:: Data in this exercise

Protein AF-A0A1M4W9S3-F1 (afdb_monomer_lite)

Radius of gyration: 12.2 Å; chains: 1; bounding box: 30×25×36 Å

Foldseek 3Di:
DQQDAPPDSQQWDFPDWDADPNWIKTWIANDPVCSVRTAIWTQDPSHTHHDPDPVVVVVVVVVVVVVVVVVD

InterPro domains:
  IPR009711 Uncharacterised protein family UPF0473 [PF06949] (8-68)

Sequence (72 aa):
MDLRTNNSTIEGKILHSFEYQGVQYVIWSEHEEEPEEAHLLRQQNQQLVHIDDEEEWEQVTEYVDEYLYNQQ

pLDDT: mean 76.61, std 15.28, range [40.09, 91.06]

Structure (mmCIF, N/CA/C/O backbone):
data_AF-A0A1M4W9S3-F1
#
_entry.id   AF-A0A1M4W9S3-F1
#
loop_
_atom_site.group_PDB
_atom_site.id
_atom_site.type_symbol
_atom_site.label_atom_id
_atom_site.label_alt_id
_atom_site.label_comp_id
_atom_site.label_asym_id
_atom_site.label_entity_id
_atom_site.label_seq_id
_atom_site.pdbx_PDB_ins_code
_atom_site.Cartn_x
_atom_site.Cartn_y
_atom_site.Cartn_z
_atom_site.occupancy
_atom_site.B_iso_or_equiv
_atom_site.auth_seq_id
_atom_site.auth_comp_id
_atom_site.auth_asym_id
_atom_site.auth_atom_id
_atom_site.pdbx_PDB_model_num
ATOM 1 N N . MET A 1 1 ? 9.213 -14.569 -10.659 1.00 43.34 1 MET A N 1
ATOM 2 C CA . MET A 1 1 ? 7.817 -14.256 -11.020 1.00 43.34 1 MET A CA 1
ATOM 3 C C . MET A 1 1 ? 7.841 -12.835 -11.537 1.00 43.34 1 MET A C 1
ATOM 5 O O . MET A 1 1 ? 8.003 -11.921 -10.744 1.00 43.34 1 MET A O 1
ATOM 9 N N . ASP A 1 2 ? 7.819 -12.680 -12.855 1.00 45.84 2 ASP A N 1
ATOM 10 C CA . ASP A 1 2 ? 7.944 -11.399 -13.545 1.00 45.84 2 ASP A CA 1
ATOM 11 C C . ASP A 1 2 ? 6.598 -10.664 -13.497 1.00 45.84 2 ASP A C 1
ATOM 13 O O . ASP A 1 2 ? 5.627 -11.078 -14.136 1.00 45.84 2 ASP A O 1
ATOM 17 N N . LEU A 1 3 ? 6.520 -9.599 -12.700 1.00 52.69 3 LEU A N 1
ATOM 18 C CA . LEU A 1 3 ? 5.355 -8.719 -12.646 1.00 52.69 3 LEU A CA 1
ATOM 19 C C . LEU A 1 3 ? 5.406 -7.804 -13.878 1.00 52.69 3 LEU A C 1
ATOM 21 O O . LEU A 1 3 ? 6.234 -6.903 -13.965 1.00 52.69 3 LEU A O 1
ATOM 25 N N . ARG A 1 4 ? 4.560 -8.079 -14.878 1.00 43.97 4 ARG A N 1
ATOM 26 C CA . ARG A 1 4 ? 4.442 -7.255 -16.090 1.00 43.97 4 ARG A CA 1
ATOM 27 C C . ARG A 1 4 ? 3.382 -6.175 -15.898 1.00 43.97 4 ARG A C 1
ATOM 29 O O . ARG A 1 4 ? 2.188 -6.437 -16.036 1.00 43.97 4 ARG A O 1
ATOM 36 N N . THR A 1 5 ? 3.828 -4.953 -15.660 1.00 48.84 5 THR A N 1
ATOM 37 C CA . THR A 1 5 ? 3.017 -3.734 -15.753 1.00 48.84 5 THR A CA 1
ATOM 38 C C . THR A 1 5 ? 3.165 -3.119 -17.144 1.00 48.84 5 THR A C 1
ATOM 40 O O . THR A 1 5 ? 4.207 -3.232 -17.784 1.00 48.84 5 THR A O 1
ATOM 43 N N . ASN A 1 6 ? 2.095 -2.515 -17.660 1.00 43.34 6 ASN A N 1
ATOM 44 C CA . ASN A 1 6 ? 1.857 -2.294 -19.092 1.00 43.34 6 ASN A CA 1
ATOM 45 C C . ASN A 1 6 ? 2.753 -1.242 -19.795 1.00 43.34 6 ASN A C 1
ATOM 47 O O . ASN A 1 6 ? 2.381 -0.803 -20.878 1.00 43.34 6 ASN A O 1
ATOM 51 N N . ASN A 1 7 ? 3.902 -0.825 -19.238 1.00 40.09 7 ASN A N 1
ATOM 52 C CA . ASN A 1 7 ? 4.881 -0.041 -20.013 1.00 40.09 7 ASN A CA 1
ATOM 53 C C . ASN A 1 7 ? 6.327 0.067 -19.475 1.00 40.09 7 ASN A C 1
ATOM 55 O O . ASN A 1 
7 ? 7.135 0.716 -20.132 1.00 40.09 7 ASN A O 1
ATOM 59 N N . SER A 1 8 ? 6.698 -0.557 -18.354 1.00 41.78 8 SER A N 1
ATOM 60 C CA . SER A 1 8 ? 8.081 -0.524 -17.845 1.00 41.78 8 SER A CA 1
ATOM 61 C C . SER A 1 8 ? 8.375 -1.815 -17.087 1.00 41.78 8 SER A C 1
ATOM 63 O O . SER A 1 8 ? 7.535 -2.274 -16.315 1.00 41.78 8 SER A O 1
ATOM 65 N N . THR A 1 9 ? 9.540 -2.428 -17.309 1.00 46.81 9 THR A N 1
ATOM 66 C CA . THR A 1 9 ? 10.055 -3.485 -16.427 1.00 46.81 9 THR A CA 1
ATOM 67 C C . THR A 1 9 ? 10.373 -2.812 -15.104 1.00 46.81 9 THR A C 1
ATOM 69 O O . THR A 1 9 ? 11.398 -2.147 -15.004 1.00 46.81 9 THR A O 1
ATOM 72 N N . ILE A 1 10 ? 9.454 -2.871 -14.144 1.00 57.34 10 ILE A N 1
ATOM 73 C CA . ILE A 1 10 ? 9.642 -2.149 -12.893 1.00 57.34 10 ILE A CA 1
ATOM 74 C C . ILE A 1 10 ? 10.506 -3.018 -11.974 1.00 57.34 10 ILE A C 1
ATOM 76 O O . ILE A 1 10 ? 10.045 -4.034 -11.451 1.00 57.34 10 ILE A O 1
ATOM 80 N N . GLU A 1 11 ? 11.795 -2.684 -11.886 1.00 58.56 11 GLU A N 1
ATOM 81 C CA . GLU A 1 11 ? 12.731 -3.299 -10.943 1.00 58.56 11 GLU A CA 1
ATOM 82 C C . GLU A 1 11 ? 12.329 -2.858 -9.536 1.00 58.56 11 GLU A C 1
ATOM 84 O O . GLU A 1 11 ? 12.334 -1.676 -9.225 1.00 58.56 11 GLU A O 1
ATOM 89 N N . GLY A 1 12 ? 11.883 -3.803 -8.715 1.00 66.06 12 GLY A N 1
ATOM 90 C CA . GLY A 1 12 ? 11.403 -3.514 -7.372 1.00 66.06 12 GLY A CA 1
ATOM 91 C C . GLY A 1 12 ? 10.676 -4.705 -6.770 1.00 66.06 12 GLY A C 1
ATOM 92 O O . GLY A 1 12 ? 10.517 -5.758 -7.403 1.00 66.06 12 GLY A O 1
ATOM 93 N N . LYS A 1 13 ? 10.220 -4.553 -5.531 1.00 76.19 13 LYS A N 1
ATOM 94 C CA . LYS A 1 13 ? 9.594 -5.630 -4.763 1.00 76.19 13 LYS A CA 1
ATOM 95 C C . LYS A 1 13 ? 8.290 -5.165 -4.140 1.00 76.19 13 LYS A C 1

::::
:: Data in this exercise

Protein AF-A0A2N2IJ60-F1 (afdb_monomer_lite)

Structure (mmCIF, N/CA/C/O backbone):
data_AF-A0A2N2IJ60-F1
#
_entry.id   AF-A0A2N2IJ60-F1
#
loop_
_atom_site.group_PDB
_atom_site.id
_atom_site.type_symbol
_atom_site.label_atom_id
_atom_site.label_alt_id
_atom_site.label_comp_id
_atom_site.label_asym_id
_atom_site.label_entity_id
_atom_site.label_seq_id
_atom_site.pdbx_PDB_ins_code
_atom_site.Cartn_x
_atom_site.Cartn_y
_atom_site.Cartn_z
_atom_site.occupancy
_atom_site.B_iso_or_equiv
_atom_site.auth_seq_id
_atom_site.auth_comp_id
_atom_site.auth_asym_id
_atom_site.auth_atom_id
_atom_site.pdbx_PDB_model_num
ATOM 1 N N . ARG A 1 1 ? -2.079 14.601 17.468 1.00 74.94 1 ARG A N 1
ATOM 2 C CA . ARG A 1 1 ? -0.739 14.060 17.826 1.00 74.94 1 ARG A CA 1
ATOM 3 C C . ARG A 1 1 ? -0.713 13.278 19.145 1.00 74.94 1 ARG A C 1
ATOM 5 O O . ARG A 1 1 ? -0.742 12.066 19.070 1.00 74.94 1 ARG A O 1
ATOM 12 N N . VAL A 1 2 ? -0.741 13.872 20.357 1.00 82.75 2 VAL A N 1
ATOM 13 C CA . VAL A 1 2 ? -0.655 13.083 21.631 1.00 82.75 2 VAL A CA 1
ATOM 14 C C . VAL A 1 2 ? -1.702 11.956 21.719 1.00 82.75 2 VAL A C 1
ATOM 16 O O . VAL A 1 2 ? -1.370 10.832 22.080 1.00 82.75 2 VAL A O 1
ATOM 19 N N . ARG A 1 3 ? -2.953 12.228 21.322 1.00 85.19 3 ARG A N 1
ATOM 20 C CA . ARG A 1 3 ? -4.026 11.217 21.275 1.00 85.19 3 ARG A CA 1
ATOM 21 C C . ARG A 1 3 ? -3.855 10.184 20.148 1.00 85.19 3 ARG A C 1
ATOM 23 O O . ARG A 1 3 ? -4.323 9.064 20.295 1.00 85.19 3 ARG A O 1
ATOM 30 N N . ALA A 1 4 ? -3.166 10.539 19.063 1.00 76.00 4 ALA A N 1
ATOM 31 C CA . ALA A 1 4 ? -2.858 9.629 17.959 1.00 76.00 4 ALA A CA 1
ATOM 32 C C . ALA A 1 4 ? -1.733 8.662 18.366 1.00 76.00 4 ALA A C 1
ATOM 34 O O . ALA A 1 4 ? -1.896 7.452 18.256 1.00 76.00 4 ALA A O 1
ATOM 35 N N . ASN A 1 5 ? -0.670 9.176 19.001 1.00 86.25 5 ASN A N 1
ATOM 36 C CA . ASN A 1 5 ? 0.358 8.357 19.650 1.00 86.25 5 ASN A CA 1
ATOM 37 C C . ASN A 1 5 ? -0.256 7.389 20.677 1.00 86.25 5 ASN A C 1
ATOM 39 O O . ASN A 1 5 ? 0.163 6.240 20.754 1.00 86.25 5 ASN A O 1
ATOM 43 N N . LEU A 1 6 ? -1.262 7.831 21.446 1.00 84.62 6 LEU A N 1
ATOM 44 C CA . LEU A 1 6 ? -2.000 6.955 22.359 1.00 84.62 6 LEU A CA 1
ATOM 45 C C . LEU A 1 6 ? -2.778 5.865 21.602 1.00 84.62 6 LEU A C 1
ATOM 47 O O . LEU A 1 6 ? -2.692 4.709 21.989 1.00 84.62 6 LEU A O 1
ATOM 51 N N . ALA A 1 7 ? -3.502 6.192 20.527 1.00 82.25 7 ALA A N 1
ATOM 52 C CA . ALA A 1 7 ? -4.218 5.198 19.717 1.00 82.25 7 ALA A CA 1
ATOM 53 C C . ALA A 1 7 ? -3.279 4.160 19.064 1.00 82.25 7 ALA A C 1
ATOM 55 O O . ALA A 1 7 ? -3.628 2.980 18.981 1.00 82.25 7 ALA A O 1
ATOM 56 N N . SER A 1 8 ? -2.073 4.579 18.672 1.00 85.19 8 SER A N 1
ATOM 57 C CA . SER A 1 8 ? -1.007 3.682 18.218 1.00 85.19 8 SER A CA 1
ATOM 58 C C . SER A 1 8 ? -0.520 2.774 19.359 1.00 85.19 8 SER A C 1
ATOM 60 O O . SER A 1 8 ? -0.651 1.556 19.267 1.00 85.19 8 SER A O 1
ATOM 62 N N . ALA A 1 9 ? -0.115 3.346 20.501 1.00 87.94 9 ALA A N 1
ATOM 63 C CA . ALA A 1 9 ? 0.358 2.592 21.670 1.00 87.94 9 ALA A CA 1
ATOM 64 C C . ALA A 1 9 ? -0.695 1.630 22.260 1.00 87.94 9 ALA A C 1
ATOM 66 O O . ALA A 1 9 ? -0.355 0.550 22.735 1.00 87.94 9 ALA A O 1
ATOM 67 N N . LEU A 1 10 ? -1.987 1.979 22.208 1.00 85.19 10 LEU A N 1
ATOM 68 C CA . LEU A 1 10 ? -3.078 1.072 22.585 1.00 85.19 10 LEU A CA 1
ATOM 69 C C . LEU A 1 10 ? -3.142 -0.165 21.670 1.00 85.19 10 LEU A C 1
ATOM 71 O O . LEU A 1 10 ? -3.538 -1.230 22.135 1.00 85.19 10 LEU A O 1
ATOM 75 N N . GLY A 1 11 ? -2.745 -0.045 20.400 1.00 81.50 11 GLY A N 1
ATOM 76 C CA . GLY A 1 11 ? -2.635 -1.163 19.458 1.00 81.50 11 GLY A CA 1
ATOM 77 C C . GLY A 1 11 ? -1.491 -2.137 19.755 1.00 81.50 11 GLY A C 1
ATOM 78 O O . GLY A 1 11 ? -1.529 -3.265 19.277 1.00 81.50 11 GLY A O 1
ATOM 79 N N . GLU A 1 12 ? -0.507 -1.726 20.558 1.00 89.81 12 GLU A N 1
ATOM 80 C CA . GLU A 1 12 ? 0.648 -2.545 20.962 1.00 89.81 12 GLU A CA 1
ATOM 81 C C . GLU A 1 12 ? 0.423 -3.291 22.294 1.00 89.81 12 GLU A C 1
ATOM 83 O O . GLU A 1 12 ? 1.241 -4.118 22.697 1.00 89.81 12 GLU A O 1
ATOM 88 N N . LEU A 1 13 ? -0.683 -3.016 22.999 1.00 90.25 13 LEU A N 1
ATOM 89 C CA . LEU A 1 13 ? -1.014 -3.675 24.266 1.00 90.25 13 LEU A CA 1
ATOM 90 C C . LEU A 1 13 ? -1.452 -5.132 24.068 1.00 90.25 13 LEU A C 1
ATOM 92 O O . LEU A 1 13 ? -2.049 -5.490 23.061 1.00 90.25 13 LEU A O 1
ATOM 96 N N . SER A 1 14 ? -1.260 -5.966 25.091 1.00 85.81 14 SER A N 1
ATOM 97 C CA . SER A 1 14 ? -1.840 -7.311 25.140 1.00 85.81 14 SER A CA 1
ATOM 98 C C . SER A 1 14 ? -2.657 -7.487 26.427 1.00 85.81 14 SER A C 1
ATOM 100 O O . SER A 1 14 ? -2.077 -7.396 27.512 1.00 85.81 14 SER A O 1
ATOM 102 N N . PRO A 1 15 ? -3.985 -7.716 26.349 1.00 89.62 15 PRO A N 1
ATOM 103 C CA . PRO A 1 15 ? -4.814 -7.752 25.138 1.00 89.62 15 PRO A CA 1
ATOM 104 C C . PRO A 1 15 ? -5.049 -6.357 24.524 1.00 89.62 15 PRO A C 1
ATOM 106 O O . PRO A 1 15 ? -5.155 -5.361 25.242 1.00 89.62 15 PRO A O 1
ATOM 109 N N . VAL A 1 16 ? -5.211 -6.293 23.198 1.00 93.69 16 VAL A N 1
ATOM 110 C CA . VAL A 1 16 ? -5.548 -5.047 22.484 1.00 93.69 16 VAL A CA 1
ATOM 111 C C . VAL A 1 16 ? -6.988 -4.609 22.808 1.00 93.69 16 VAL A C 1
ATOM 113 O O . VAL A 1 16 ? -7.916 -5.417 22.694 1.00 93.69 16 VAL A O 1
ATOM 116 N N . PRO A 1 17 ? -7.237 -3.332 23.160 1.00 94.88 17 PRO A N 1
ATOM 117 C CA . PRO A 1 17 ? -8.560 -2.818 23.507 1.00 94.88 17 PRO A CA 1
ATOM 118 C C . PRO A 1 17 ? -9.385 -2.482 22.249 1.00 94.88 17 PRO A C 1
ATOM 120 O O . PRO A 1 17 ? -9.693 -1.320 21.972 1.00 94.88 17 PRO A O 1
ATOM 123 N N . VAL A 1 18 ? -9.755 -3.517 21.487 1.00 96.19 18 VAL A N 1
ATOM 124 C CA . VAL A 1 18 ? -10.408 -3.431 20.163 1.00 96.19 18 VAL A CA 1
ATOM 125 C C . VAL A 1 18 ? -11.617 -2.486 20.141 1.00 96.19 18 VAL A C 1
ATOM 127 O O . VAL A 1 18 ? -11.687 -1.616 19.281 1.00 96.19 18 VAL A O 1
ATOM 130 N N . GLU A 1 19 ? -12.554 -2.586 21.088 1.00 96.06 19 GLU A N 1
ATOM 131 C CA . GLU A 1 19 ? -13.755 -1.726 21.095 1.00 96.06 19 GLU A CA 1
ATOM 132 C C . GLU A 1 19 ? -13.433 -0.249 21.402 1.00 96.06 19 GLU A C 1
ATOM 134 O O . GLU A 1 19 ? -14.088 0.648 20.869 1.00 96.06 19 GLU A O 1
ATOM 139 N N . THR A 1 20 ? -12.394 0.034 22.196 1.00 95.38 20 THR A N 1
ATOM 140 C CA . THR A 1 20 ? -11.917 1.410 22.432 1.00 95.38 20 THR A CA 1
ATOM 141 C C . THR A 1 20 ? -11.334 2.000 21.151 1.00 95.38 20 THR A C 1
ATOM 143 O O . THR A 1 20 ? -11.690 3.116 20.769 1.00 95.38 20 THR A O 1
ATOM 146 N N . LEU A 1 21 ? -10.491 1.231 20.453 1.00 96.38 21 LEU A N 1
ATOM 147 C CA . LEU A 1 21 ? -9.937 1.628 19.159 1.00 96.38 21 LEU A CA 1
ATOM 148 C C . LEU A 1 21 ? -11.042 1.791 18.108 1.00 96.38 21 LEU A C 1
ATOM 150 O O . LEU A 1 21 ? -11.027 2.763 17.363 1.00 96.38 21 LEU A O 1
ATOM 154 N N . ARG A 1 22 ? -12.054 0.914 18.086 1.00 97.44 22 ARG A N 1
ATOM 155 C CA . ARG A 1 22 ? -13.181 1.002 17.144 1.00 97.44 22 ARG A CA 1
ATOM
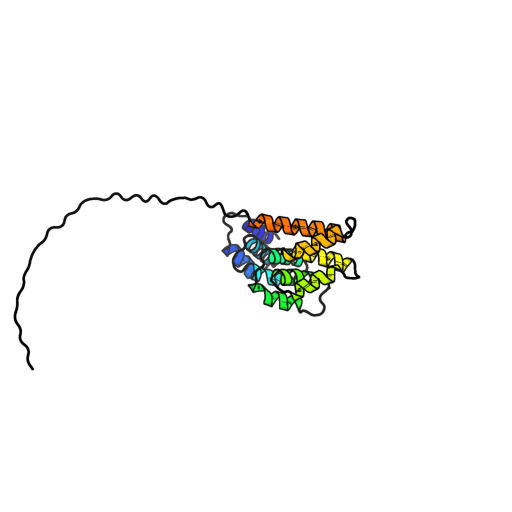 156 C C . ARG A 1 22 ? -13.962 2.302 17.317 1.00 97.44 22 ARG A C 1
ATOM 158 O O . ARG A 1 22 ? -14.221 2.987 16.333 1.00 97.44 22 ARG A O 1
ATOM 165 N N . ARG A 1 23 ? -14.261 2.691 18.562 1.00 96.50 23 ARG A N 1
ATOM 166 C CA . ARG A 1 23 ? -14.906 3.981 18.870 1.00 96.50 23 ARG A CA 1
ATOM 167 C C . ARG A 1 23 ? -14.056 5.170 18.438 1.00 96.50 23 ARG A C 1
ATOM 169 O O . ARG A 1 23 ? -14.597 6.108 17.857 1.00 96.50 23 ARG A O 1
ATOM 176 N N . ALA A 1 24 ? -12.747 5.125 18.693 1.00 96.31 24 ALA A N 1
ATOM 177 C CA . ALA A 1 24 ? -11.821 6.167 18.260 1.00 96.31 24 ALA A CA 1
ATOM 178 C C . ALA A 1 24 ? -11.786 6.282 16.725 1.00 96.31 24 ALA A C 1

::::

What to work on ▸
Take the lines above from the one containing "Protein AF-A0A1M4W9S3-F1 (afdb_monomer_lite)" down to the one containing "ATOM 13 O O", and transcribe them exactly, both ends included.

Response to this task ▸
Protein AF-A0A1M4W9S3-F1 (afdb_monomer_lite)

Radius of gyration: 12.2 Å; chains: 1; bounding box: 30×25×36 Å

Foldseek 3Di:
DQQDAPPDSQQWDFPDWDADPNWIKTWIANDPVCSVRTAIWTQDPSHTHHDPDPVVVVVVVVVVVVVVVVVD

InterPro domains:
  IPR009711 Uncharacterised protein family UPF0473 [PF06949] (8-68)

Sequence (72 aa):
MDLRTNNSTIEGKILHSFEYQGVQYVIWSEHEEEPEEAHLLRQQNQQLVHIDDEEEWEQVTEYVDEYLYNQQ

pLDDT: mean 76.61, std 15.28, range [40.09, 91.06]

Structure (mmCIF, N/CA/C/O backbone):
data_AF-A0A1M4W9S3-F1
#
_entry.id   AF-A0A1M4W9S3-F1
#
loop_
_atom_site.group_PDB
_atom_site.id
_atom_site.type_symbol
_atom_site.label_atom_id
_atom_site.label_alt_id
_atom_site.label_comp_id
_atom_site.label_asym_id
_atom_site.label_entity_id
_atom_site.label_seq_id
_atom_site.pdbx_PDB_ins_code
_atom_site.Cartn_x
_atom_site.Cartn_y
_atom_site.Cartn_z
_atom_site.occupancy
_atom_site.B_iso_or_equiv
_atom_site.auth_seq_id
_atom_site.auth_comp_id
_atom_site.auth_asym_id
_atom_site.auth_atom_id
_atom_site.pdbx_PDB_model_num
ATOM 1 N N . MET A 1 1 ? 9.213 -14.569 -10.659 1.00 43.34 1 MET A N 1
ATOM 2 C CA . MET A 1 1 ? 7.817 -14.256 -11.020 1.00 43.34 1 MET A CA 1
ATOM 3 C C . MET A 1 1 ? 7.841 -12.835 -11.537 1.00 43.34 1 MET A C 1
ATOM 5 O O . MET A 1 1 ? 8.003 -11.921 -10.744 1.00 43.34 1 MET A O 1
ATOM 9 N N . ASP A 1 2 ? 7.819 -12.680 -12.855 1.00 45.84 2 ASP A N 1
ATOM 10 C CA . ASP A 1 2 ? 7.944 -11.399 -13.545 1.00 45.84 2 ASP A CA 1
ATOM 11 C C . ASP A 1 2 ? 6.598 -10.664 -13.497 1.00 45.84 2 ASP A C 1
ATOM 13 O O . ASP A 1 2 ? 5.627 -11.078 -14.136 1.00 45.84 2 ASP A O 1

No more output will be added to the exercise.